Apr 11, 2023, The Washington Post
By the time Jesse Waits noticed his relationship with social media had grown into something he didn’t like, he already had the vocabulary to say so.
His experience recovering from a marijuana addiction had taught him to take stock of his behaviors and get rid of ones that weren’t serving him, said the 39-year-old, who works at a tech repair counter in Cincinnati.
Waits has a house, friends and a partner. But his online connections are sparse after permanently logging off Facebook, Snapchat and Twitter last year during a digital detox. (He uses Instagram on his desktop to promote his side business, he said.) He says he feels happier and more present. But not everybody around him gets it. Some people rib him with a ‘Wow, good for you’ or emotion-dump about their own social media hang-ups.

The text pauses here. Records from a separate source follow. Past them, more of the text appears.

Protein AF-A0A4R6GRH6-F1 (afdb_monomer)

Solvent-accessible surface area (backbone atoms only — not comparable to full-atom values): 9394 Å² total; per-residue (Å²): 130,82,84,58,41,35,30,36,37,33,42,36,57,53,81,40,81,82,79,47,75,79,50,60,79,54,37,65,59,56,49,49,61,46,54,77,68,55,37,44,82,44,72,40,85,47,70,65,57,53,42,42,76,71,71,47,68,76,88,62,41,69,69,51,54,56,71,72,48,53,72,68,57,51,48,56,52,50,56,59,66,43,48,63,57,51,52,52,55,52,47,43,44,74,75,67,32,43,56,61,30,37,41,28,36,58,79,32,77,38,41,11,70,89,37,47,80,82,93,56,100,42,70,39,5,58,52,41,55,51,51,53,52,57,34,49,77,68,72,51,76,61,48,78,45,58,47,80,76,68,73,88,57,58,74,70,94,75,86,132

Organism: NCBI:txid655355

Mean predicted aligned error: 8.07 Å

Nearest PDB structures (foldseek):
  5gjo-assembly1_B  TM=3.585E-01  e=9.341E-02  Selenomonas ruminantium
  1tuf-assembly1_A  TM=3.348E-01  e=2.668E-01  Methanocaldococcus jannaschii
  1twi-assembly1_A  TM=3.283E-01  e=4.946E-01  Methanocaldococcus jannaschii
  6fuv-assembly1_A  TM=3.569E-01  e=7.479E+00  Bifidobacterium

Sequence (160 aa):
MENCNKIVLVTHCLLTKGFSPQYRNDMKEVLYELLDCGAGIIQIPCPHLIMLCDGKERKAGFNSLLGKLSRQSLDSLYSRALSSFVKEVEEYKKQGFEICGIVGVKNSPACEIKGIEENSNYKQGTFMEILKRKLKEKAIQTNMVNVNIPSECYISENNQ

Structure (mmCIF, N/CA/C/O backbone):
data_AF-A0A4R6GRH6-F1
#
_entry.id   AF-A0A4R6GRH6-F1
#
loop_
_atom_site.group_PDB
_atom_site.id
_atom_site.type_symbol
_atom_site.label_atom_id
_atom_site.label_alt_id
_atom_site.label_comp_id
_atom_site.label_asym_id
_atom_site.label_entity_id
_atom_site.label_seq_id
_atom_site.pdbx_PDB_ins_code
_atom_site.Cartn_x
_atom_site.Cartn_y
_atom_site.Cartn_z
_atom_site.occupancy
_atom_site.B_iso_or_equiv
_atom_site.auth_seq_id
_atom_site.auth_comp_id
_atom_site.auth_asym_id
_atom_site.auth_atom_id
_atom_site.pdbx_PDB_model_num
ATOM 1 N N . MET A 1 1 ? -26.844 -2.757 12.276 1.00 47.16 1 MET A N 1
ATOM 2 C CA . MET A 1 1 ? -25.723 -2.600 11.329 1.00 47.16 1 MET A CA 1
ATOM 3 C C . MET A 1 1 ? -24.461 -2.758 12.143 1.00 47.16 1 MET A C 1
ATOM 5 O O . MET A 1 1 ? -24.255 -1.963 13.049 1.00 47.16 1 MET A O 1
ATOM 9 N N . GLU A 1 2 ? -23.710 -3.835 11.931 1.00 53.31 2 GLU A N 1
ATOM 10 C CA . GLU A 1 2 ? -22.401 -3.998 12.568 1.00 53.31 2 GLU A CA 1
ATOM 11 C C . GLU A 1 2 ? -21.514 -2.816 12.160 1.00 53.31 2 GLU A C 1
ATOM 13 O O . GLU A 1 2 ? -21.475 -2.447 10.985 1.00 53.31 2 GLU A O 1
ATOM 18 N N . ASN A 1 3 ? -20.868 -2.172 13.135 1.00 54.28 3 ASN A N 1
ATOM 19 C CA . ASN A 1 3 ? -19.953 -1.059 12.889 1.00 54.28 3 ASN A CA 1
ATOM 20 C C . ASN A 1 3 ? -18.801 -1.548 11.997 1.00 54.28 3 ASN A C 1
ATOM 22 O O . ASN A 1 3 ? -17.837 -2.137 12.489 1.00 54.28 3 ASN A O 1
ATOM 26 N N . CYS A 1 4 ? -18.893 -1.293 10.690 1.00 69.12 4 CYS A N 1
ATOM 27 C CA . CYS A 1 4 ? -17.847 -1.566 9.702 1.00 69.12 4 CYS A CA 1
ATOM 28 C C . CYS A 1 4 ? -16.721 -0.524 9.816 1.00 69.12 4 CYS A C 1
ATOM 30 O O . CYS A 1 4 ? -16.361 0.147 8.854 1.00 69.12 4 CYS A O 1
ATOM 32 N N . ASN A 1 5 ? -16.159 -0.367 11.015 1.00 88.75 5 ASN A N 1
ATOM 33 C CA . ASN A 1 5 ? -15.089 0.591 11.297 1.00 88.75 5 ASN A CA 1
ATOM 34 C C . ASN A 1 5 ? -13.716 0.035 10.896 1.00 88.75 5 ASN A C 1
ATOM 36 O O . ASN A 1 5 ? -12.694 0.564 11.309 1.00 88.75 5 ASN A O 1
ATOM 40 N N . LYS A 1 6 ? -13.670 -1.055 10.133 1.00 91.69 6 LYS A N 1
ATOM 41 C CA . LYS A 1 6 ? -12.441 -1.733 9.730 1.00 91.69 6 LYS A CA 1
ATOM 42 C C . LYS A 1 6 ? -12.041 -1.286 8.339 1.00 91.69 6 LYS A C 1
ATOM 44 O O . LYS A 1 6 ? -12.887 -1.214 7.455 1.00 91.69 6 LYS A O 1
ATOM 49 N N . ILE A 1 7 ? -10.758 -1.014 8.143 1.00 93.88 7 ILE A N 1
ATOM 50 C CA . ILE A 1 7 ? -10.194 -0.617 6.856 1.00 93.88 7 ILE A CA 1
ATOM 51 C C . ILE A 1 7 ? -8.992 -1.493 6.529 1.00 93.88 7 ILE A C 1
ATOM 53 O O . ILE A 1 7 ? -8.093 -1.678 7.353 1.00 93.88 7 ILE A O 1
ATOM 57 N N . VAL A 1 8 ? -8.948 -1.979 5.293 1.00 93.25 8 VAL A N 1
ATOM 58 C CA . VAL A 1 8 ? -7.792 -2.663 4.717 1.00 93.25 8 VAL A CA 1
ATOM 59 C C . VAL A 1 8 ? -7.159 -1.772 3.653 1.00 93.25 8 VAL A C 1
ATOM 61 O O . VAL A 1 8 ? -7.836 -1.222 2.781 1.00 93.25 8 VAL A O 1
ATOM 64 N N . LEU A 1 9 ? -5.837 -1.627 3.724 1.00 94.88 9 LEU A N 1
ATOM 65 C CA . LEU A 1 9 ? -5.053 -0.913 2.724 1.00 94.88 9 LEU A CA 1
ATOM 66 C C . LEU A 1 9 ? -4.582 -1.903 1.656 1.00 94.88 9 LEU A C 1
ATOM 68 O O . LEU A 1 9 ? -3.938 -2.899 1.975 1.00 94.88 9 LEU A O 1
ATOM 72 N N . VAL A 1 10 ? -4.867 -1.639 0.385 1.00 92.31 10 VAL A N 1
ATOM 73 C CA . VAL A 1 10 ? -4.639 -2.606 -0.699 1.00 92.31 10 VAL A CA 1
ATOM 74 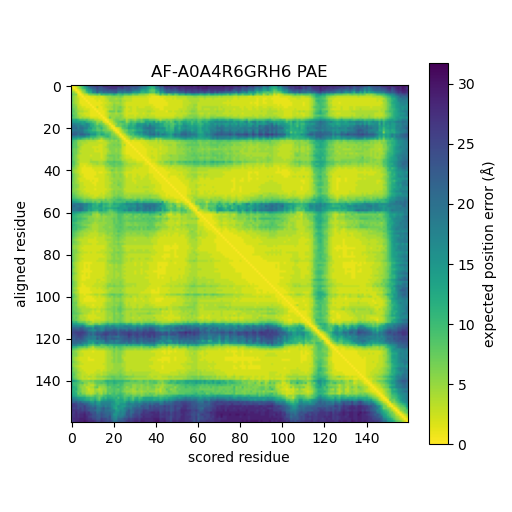C C . VAL A 1 10 ? -3.731 -2.012 -1.764 1.00 92.31 10 VAL A C 1
ATOM 76 O O . VAL A 1 10 ? -3.905 -0.870 -2.185 1.00 92.31 10 VAL A O 1
ATOM 79 N N . THR A 1 11 ? -2.738 -2.776 -2.220 1.00 90.81 11 THR A N 1
ATOM 80 C CA . THR A 1 11 ? -1.840 -2.327 -3.291 1.00 90.81 11 THR A CA 1
ATOM 81 C C . THR A 1 11 ? -2.620 -2.046 -4.579 1.00 90.81 11 THR A C 1
ATOM 83 O O . THR A 1 11 ? -3.379 -2.889 -5.049 1.00 90.81 11 THR A O 1
ATOM 86 N N . HIS A 1 12 ? -2.366 -0.892 -5.199 1.00 89.88 12 HIS A N 1
ATOM 87 C CA . HIS A 1 12 ? -3.067 -0.402 -6.393 1.00 89.88 12 HIS A CA 1
ATOM 88 C C . HIS A 1 12 ? -3.265 -1.433 -7.518 1.00 89.88 12 HIS A C 1
ATOM 90 O O . HIS A 1 12 ? -4.320 -1.487 -8.143 1.00 89.88 12 HIS A O 1
ATOM 96 N N . CYS A 1 13 ? -2.254 -2.258 -7.816 1.00 82.38 13 CYS A N 1
ATOM 97 C CA . CYS A 1 13 ? -2.334 -3.208 -8.928 1.00 82.38 13 CYS A CA 1
ATOM 98 C C . CYS A 1 13 ? -3.293 -4.382 -8.685 1.00 82.38 13 CYS A C 1
ATOM 100 O O . CYS A 1 13 ? -3.640 -5.047 -9.652 1.00 82.38 13 CYS A O 1
ATOM 102 N N . LEU A 1 14 ? -3.735 -4.616 -7.444 1.00 84.00 14 LEU A N 1
ATOM 103 C CA . LEU A 1 14 ? -4.753 -5.624 -7.140 1.00 84.00 14 LEU A CA 1
ATOM 104 C C . LEU A 1 14 ? -6.158 -5.162 -7.530 1.00 84.00 14 LEU A C 1
ATOM 106 O O . LEU A 1 14 ? -7.002 -5.992 -7.842 1.00 84.00 14 LEU A O 1
ATOM 110 N N . LEU A 1 15 ? -6.402 -3.847 -7.523 1.00 86.25 15 LEU A N 1
ATOM 111 C CA . LEU A 1 15 ? -7.725 -3.253 -7.741 1.00 86.25 15 LEU A CA 1
ATOM 112 C C . LEU A 1 15 ? -7.809 -2.384 -9.006 1.00 86.25 15 LEU A C 1
ATOM 114 O O . LEU A 1 15 ? -8.867 -1.841 -9.312 1.00 86.25 15 LEU A O 1
ATOM 118 N N . THR A 1 16 ? -6.712 -2.266 -9.763 1.00 83.06 16 THR A N 1
ATOM 119 C CA . THR A 1 16 ? -6.660 -1.486 -11.006 1.00 83.06 16 THR A CA 1
ATOM 120 C C . THR A 1 16 ? -6.144 -2.323 -12.174 1.00 83.06 16 THR A C 1
ATOM 122 O O . THR A 1 16 ? -4.955 -2.647 -12.259 1.00 83.06 16 THR A O 1
ATOM 125 N N . LYS A 1 17 ? -7.035 -2.619 -13.128 1.00 70.38 17 LYS A N 1
ATOM 126 C CA . LYS A 1 17 ? -6.703 -3.341 -14.365 1.00 70.38 17 LYS A CA 1
ATOM 127 C C . LYS A 1 17 ? -5.718 -2.554 -15.241 1.00 70.38 17 LYS A C 1
ATOM 129 O O . LYS A 1 17 ? -5.799 -1.336 -15.358 1.00 70.38 17 LYS A O 1
ATOM 134 N N . GLY A 1 18 ? -4.818 -3.272 -15.918 1.00 61.62 18 GLY A N 1
ATOM 135 C CA . GLY A 1 18 ? -4.021 -2.736 -17.033 1.00 61.62 18 GLY A CA 1
ATOM 136 C C . GLY A 1 18 ? -2.655 -2.136 -16.682 1.00 61.62 18 GLY A C 1
ATOM 137 O O . GLY A 1 18 ? -1.888 -1.819 -17.587 1.00 61.62 18 GLY A O 1
ATOM 138 N N . PHE A 1 19 ? -2.295 -2.027 -15.402 1.00 58.78 19 PHE A N 1
ATOM 139 C CA . PHE A 1 19 ? -1.044 -1.370 -15.006 1.00 58.78 19 PHE A CA 1
ATOM 140 C C . PHE A 1 19 ? 0.183 -2.309 -14.931 1.00 58.78 19 PHE A C 1
ATOM 142 O O . PHE A 1 19 ? 1.324 -1.866 -15.052 1.00 58.78 19 PHE A O 1
ATOM 149 N N . SER A 1 20 ? -0.038 -3.620 -14.811 1.00 57.84 20 SER A N 1
ATOM 150 C CA . SER A 1 20 ? 0.991 -4.655 -14.964 1.00 57.84 20 SER A CA 1
ATOM 151 C C . SER A 1 20 ? 0.351 -5.903 -15.575 1.00 57.84 20 SER A C 1
ATOM 153 O O . SER A 1 20 ? -0.660 -6.343 -15.029 1.00 57.84 20 SER A O 1
ATOM 155 N N . PRO A 1 21 ? 0.890 -6.481 -16.667 1.00 52.47 21 PRO A N 1
ATOM 156 C CA . PRO A 1 21 ? 0.428 -7.761 -17.227 1.00 52.47 21 PRO A CA 1
ATOM 157 C C . PRO A 1 21 ? 0.406 -8.887 -16.189 1.00 52.47 21 PRO A C 1
ATOM 159 O O . PRO A 1 21 ? -0.467 -9.742 -16.215 1.00 52.47 21 PRO A O 1
ATOM 162 N N . GLN A 1 22 ? 1.321 -8.809 -15.223 1.00 54.97 22 GLN A N 1
ATOM 163 C CA . GLN A 1 22 ? 1.581 -9.819 -14.201 1.00 54.97 22 GLN A CA 1
ATOM 164 C C . GLN A 1 22 ? 0.467 -9.963 -13.154 1.00 54.97 22 GLN A C 1
ATOM 166 O O . GLN A 1 22 ? 0.465 -10.936 -12.414 1.00 54.97 22 GLN A O 1
ATOM 171 N N . TYR A 1 23 ? -0.451 -8.995 -13.062 1.00 55.22 23 TYR A N 1
ATOM 172 C CA . TYR A 1 23 ? -1.444 -8.909 -11.982 1.00 55.22 23 TYR A CA 1
ATOM 173 C C . TYR A 1 23 ? -2.884 -8.776 -12.520 1.00 55.22 23 TYR A C 1
ATOM 175 O O . TYR A 1 23 ? -3.758 -8.259 -11.830 1.00 55.22 23 TYR A O 1
ATOM 183 N N . ARG A 1 24 ? -3.132 -9.156 -13.788 1.00 54.78 24 ARG A N 1
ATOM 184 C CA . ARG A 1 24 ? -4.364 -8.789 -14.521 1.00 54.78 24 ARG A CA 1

“Addiction is the most interesting of diseases because it’s a disease that convinces you that you don’t have a disease, right?” he said.
Plenty of Americans claim social media is a scourge, but few cut the cord. Sixty-four percent of U.S. adults say social media has a mostly negative impact on life in this country, but 72 percent maintain at least one social media account, according to data from Pew Research Center. Headlines point at social apps to explain upward trends in anxiety, depression and loneliness among Americans, but people of all ages continue turning to social media to build communities. Amid our gripes and widespread distrust, social media serves as a new public square, where news develops, leaders debate and users form potentially lifesaving connections.
Some people find life on social media unworkable. In interviews, people who don’t use social media repeatedly said it made them feel anxious or alienated. A few talked about a lack of boundaries or overuse. As the line between “online” and “real life” thins, some people are logging off permanently because the downsides feel too profound: They struggle to control how much time they spent on the apps or feel burdened by the constant stream of images and information.
Sometimes they feel lonely, they say — but life can be lonely, and social media wasn’t helping.